Only the latter case is some cause for concern: we are in a state where conceptually we could roll back up to k blocks, but due to how we chose to organize the data on disk (immutable / volatile split) we cannot. One option here would be to move blocks back from the immutable DB to the volatile DB under these circumstances, and indeed, if there were other parts of the system where rollback might be instigated that would be the right thing to do: those other parts of the system should not be aware of particulars of the disk layout.

However, since the ChainDB is solely in charge of switching to forks, all the logic can be isolated to the ChainDB. So, when we have a short volatile fragment, we will just not rollback more than the length of that fragment. Conceptually this can be justified also: the fact that I is the tip of the immutable DB means that at some point it was in our chain at least k blocks back, and so we considered it to be immutable: the fact that some data loss occurred does not really change that[^intersection]. We may still roll back more than k blocks when disk corruption occurs in the immutable DB, of course.

[^intersection]: When the chain sync client looks for an intersection between our chain and the chain of the upstream peer, it sends points from our chain fragment. If the volatile fragment is shorter than k due to data corruption, the client would have fewer points to send to the upstream node. However, this is the correct behaviour: it would mean we cannot connect to upstream nodes who fork more than k of what used to be our tip before the data corruption, even if that’s not where our tip is anymore. In the extreme case, if the volatile gets entirely erased, only a single point is available (the tip of the immutable DB, I) and hence we can only connect to upstream nodes that have I on their chain – which is precisely stating that we can only sync with upstream nodes that have a chain that extends our immutable chain.

Clock changes

When the system clock of a node is moved forward, we should run chain selection again because some blocks that we stored because they were in the future may now become valid. Since this could be any number of blocks, on any fork, probably easiest to just do a full chain selection cycle (starting from I).

When the clock is moved backwards, we may have accepted blocks that we should not have. Put another way, an attacker might have taken advantage of the fact that the clock was wrong to get the node to accept blocks in the future. In this case we therefore really should rollback – but this is a weird kind of rollback, one that might result in a strictly smaller current chain. We can only do this by re-initializing the chain DB from scratch (the ledger DB does not support such rollback directly). Worse still, we have have decided that some blocks were immutable which really weren’t.

Unlike the data corruption case, here we should really endeavour to get to a state in which it was as if the clock was never “wrong” in the first place; this may mean we might have to move some blocks back from the immutable DB to the volatile DB, depending on exactly how far the clock was moved back and how big the overlap between the immutable DB and volatile DB is.

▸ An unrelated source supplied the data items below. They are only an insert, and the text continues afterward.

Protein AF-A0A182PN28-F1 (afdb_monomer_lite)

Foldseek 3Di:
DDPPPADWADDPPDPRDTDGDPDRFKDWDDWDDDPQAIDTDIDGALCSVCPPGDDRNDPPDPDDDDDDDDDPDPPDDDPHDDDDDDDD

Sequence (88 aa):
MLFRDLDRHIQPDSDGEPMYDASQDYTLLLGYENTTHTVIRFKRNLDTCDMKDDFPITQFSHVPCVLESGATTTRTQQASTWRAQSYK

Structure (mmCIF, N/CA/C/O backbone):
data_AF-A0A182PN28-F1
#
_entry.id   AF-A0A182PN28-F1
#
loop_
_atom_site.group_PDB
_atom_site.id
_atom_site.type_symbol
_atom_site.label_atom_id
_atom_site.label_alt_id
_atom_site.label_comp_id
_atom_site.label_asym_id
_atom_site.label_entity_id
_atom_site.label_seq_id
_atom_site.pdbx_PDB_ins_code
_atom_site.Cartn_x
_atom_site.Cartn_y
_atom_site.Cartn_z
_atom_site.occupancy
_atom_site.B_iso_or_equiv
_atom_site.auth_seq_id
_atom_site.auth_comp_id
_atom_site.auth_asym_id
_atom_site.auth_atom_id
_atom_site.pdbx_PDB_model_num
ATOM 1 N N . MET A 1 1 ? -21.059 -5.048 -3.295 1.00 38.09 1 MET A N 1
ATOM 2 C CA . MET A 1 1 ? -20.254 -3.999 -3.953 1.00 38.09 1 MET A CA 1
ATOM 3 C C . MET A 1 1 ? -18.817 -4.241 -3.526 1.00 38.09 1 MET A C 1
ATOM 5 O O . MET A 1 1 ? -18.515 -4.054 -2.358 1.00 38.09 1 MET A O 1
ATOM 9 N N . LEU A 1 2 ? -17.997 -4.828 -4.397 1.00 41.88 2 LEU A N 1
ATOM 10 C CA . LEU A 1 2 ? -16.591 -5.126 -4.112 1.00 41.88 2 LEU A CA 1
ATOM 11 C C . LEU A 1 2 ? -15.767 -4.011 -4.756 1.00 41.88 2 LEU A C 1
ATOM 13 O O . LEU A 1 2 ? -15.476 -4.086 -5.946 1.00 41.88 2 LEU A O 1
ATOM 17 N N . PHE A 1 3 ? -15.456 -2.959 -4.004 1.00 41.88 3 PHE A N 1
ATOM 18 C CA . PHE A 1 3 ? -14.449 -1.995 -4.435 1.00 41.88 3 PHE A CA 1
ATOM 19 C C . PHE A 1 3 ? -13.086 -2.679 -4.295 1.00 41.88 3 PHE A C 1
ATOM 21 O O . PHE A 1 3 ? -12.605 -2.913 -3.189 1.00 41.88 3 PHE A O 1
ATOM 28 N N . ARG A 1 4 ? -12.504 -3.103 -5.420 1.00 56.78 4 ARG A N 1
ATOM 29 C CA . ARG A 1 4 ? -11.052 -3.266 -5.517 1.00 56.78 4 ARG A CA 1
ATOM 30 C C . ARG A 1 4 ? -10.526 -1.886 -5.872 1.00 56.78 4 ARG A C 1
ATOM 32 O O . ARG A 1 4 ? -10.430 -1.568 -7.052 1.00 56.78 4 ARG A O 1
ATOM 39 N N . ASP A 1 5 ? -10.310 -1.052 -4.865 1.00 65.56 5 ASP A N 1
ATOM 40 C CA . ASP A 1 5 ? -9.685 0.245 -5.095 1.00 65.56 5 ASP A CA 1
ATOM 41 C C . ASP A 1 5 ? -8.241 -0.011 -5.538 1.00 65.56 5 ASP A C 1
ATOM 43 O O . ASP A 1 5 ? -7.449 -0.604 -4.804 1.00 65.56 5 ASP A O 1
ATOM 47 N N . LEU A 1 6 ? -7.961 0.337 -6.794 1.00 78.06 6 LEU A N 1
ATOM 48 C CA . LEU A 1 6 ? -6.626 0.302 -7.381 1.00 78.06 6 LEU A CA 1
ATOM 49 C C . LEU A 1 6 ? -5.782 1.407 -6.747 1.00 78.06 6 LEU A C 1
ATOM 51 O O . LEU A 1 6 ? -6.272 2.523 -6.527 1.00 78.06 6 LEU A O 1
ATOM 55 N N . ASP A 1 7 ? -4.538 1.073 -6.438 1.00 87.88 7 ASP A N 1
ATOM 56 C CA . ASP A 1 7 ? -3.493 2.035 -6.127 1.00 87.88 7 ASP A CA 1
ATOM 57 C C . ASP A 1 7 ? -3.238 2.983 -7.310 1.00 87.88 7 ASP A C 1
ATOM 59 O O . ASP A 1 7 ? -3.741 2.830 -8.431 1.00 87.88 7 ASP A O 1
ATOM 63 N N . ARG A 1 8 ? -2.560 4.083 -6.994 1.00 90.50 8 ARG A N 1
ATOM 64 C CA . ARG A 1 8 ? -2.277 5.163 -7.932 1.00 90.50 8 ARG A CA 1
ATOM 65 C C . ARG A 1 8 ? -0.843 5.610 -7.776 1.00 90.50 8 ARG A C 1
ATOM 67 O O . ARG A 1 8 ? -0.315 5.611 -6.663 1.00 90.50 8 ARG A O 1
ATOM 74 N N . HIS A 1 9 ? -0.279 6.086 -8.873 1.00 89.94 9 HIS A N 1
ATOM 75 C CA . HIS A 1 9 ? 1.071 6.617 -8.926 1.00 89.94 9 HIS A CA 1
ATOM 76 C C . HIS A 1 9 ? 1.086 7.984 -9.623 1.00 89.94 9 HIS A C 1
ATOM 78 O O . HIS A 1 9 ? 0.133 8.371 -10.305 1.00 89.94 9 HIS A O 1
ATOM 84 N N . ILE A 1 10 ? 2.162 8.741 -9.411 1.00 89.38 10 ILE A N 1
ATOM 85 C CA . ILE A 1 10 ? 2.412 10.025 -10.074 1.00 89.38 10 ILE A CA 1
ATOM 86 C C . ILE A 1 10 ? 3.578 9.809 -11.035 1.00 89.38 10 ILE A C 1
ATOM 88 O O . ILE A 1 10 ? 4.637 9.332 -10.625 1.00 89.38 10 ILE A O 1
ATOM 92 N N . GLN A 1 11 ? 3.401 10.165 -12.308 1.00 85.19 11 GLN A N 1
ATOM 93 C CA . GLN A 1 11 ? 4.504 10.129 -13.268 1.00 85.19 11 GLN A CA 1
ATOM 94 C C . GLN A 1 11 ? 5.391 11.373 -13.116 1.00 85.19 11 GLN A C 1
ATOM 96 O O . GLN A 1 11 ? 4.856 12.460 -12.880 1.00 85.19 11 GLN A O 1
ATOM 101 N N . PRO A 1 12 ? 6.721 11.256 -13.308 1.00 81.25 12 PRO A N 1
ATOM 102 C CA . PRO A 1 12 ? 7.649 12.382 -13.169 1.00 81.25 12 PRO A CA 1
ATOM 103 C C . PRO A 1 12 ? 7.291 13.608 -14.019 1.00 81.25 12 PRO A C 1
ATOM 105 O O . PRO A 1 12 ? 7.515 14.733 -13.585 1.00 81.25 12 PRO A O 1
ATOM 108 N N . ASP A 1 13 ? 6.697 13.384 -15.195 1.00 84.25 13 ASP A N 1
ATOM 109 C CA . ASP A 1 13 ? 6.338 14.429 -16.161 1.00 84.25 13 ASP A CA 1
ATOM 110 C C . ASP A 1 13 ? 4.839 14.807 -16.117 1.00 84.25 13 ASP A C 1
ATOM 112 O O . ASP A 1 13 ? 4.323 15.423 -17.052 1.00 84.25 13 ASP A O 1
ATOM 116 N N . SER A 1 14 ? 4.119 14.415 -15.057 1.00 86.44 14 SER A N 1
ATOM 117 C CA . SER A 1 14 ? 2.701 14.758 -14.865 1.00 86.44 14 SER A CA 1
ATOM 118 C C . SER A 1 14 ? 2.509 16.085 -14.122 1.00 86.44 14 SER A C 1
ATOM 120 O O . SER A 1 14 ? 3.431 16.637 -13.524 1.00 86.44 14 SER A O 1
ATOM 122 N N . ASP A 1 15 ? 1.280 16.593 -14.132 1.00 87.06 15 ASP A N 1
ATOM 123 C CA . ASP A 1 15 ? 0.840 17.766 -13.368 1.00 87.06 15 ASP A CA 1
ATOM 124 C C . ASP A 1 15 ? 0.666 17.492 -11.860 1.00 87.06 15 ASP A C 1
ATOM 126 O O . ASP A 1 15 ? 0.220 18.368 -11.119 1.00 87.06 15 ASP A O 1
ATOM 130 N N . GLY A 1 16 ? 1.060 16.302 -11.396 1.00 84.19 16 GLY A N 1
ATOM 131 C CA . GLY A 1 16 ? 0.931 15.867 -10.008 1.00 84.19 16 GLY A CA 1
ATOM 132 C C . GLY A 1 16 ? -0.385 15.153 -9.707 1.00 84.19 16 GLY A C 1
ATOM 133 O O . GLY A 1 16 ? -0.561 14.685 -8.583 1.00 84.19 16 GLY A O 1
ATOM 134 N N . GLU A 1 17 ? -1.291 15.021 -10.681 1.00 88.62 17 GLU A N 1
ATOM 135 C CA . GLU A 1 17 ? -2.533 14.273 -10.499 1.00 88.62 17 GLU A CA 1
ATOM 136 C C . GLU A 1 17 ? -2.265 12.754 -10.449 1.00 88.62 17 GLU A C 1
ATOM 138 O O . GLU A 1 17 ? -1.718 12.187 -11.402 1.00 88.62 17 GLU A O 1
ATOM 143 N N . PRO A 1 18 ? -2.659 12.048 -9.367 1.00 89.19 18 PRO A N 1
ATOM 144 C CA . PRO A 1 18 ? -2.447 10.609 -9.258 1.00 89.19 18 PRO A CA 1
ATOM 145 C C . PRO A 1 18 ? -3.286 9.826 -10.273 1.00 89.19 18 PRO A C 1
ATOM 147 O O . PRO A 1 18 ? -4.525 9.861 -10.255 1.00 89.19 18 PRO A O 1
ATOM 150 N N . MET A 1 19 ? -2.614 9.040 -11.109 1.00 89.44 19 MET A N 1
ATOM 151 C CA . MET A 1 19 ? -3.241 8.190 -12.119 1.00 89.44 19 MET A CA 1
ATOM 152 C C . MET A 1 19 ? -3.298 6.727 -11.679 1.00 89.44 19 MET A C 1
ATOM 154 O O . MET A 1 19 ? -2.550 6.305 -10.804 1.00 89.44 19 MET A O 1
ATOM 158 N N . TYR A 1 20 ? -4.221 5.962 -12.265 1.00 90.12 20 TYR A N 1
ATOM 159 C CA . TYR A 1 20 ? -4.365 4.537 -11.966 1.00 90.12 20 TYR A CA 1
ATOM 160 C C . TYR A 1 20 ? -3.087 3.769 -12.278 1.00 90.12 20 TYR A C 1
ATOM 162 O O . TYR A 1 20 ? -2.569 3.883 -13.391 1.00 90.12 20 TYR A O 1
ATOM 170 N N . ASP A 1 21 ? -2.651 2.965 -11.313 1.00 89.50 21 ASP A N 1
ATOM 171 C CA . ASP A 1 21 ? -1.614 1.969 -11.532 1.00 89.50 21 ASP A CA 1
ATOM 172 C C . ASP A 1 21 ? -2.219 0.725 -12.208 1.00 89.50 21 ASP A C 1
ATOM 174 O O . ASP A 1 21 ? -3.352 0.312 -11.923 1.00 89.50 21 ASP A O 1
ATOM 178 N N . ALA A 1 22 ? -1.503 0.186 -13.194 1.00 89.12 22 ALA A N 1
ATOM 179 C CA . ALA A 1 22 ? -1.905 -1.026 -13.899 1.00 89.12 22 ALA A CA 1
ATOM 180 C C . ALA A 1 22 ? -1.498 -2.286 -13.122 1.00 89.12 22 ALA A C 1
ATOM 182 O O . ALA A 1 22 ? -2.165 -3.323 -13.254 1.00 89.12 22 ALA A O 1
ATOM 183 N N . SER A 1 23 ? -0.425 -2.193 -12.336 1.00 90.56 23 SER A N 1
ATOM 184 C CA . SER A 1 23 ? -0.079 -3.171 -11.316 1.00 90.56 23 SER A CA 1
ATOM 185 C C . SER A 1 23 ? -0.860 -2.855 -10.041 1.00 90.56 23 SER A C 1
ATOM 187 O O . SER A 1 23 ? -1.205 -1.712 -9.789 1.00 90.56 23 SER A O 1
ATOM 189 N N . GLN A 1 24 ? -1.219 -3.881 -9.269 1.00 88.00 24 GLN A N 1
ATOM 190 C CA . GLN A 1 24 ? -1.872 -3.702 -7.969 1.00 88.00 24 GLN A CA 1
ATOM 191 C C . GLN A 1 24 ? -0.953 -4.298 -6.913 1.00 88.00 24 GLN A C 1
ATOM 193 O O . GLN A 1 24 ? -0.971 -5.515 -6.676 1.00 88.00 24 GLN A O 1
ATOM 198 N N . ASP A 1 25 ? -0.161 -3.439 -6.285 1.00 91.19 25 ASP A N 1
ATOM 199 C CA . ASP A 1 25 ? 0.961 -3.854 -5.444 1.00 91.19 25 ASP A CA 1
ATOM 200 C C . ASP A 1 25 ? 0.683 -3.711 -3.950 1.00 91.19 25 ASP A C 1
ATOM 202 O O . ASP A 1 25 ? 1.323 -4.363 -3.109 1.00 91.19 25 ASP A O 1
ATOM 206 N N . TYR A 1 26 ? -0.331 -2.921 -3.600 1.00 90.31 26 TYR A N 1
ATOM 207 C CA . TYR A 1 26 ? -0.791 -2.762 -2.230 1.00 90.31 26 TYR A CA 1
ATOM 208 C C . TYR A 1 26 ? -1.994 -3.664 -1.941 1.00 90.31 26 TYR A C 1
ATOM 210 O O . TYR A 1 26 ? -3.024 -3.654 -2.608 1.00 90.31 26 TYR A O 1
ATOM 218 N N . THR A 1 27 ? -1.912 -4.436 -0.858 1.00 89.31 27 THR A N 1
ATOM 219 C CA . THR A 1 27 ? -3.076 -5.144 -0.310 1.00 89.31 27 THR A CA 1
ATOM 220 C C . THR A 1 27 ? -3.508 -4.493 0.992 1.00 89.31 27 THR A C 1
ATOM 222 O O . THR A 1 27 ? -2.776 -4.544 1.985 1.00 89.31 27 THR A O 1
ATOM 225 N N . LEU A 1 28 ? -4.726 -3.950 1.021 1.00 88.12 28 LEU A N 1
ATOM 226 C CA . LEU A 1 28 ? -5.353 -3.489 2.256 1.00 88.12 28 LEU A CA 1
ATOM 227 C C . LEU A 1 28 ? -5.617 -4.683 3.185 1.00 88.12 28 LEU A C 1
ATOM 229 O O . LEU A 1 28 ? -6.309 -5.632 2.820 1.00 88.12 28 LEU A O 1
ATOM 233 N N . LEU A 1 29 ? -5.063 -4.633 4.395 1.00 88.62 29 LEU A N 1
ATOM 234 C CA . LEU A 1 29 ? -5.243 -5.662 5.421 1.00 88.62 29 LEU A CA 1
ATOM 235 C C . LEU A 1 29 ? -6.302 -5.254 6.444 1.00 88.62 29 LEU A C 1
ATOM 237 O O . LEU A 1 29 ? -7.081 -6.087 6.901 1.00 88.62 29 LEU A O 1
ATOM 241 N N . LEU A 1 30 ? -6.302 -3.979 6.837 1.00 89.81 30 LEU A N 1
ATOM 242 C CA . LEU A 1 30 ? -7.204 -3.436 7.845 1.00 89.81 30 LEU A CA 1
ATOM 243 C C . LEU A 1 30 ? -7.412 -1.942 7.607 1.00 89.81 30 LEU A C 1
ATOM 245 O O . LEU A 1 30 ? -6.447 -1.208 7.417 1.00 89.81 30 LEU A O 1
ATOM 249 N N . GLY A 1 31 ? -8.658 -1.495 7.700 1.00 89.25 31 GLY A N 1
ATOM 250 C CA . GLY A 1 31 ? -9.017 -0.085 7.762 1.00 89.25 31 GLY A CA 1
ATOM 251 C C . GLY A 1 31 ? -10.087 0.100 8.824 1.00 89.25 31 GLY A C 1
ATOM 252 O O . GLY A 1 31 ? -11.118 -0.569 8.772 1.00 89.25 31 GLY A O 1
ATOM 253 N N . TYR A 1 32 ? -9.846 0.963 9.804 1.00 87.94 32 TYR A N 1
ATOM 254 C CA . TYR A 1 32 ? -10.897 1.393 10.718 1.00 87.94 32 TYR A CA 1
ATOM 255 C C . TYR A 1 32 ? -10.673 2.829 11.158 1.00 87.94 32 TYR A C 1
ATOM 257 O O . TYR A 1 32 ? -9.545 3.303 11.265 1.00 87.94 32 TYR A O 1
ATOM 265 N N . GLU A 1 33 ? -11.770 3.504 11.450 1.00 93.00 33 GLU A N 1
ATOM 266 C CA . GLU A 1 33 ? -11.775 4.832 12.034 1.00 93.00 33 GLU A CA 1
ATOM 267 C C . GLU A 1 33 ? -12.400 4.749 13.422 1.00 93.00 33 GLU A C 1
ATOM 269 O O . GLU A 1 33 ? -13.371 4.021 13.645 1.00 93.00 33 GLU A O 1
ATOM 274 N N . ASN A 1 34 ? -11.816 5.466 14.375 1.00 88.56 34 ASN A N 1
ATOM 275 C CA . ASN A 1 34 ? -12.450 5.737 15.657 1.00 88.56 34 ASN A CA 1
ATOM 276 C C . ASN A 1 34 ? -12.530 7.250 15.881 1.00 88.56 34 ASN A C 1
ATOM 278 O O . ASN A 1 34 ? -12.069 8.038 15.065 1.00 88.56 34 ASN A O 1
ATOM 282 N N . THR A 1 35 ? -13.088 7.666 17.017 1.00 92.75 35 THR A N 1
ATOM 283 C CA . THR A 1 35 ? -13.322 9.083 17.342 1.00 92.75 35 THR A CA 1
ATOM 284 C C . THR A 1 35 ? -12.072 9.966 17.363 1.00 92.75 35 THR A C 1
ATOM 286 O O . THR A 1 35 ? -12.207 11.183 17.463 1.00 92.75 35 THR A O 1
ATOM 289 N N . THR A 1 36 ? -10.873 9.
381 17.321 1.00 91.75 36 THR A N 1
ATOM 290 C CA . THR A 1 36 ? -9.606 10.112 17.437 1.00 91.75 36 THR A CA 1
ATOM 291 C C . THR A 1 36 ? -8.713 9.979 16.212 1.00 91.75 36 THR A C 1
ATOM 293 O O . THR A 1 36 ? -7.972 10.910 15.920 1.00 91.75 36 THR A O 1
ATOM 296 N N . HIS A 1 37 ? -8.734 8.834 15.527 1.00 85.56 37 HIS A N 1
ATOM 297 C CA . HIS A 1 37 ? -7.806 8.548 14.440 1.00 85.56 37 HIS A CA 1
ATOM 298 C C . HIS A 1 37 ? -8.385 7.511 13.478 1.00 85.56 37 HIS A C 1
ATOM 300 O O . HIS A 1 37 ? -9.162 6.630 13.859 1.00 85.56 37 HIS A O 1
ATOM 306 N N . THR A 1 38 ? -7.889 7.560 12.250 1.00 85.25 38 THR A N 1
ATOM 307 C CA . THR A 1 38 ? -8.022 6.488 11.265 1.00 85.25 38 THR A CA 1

It is therefore good to keep in mind that the overlap between the immutable DB and volatile DB does make it a bit easier to deal with relatively small clock changes; it may be worth ensuring that, say, the overlap is at least a few days so that we can deal with people turning back their clock a day or two without having to truncate the immutable database. Indeed, in a first implementation, this may be the only thing we support, though we will eventually have to lift that restriction.

Garbage collection

For performance reasons neither the immutable DB nor the volatile DB ever makes explicit fsync calls to flush data to disk. This means that when the node crashes, recently added blocks may be lost. When this happens in the volatile DB it’s not a huge deal: when the node starts back up and the ChainDB is initialized we just run chain selection on whatever blocks still remain; in typical cases we just end up with a slightly shorter chain.

However, when this happens in the immutable DB the impact may be larger. In particular, if we delete blocks from the volatile DB as soon as we add them to the immutable DB, then data loss in the immutable DB would result in a gap between the volatile DB and the immutable DB, making all blocks in the volatile DB useless. We can recover from this, but it would result in a large rollback (in particular, one larger than k).

To avoid this we should introduce a delay between adding blocks to the immutable DB and removing them from the volatile DB (garbage collection). The delay should be configurable, but should be set in such a way that the possibility that the block has not yet been written to disk at the time of garbage collection is minimized. A relatively short delay should suffice (60 minutes, say, should be more than enough), though there are other reasons for preferring a longer delay:

  • Clock changes can more easily be accommodated with more overlap (see above)

  • The time delay also determines the worst-case validity of iterators (see detailed discussion in the ChainDB API)

A consequence of this delay is that there will be overlap between the immutable DB and the volatile DB. The exact length of this overlap depends on the garbage collection delay and the slot length; a delay of 60 minutes and a block produced every 20 seconds would result in an overlap of at least 180 blocks. This is a lower bound; typically the overlap will be larger because blocks are not removed from the volatile DB on a per-block basis, but rather in groups. However, this overlap should be an internal detail to the ChainDB and not visible to its clients.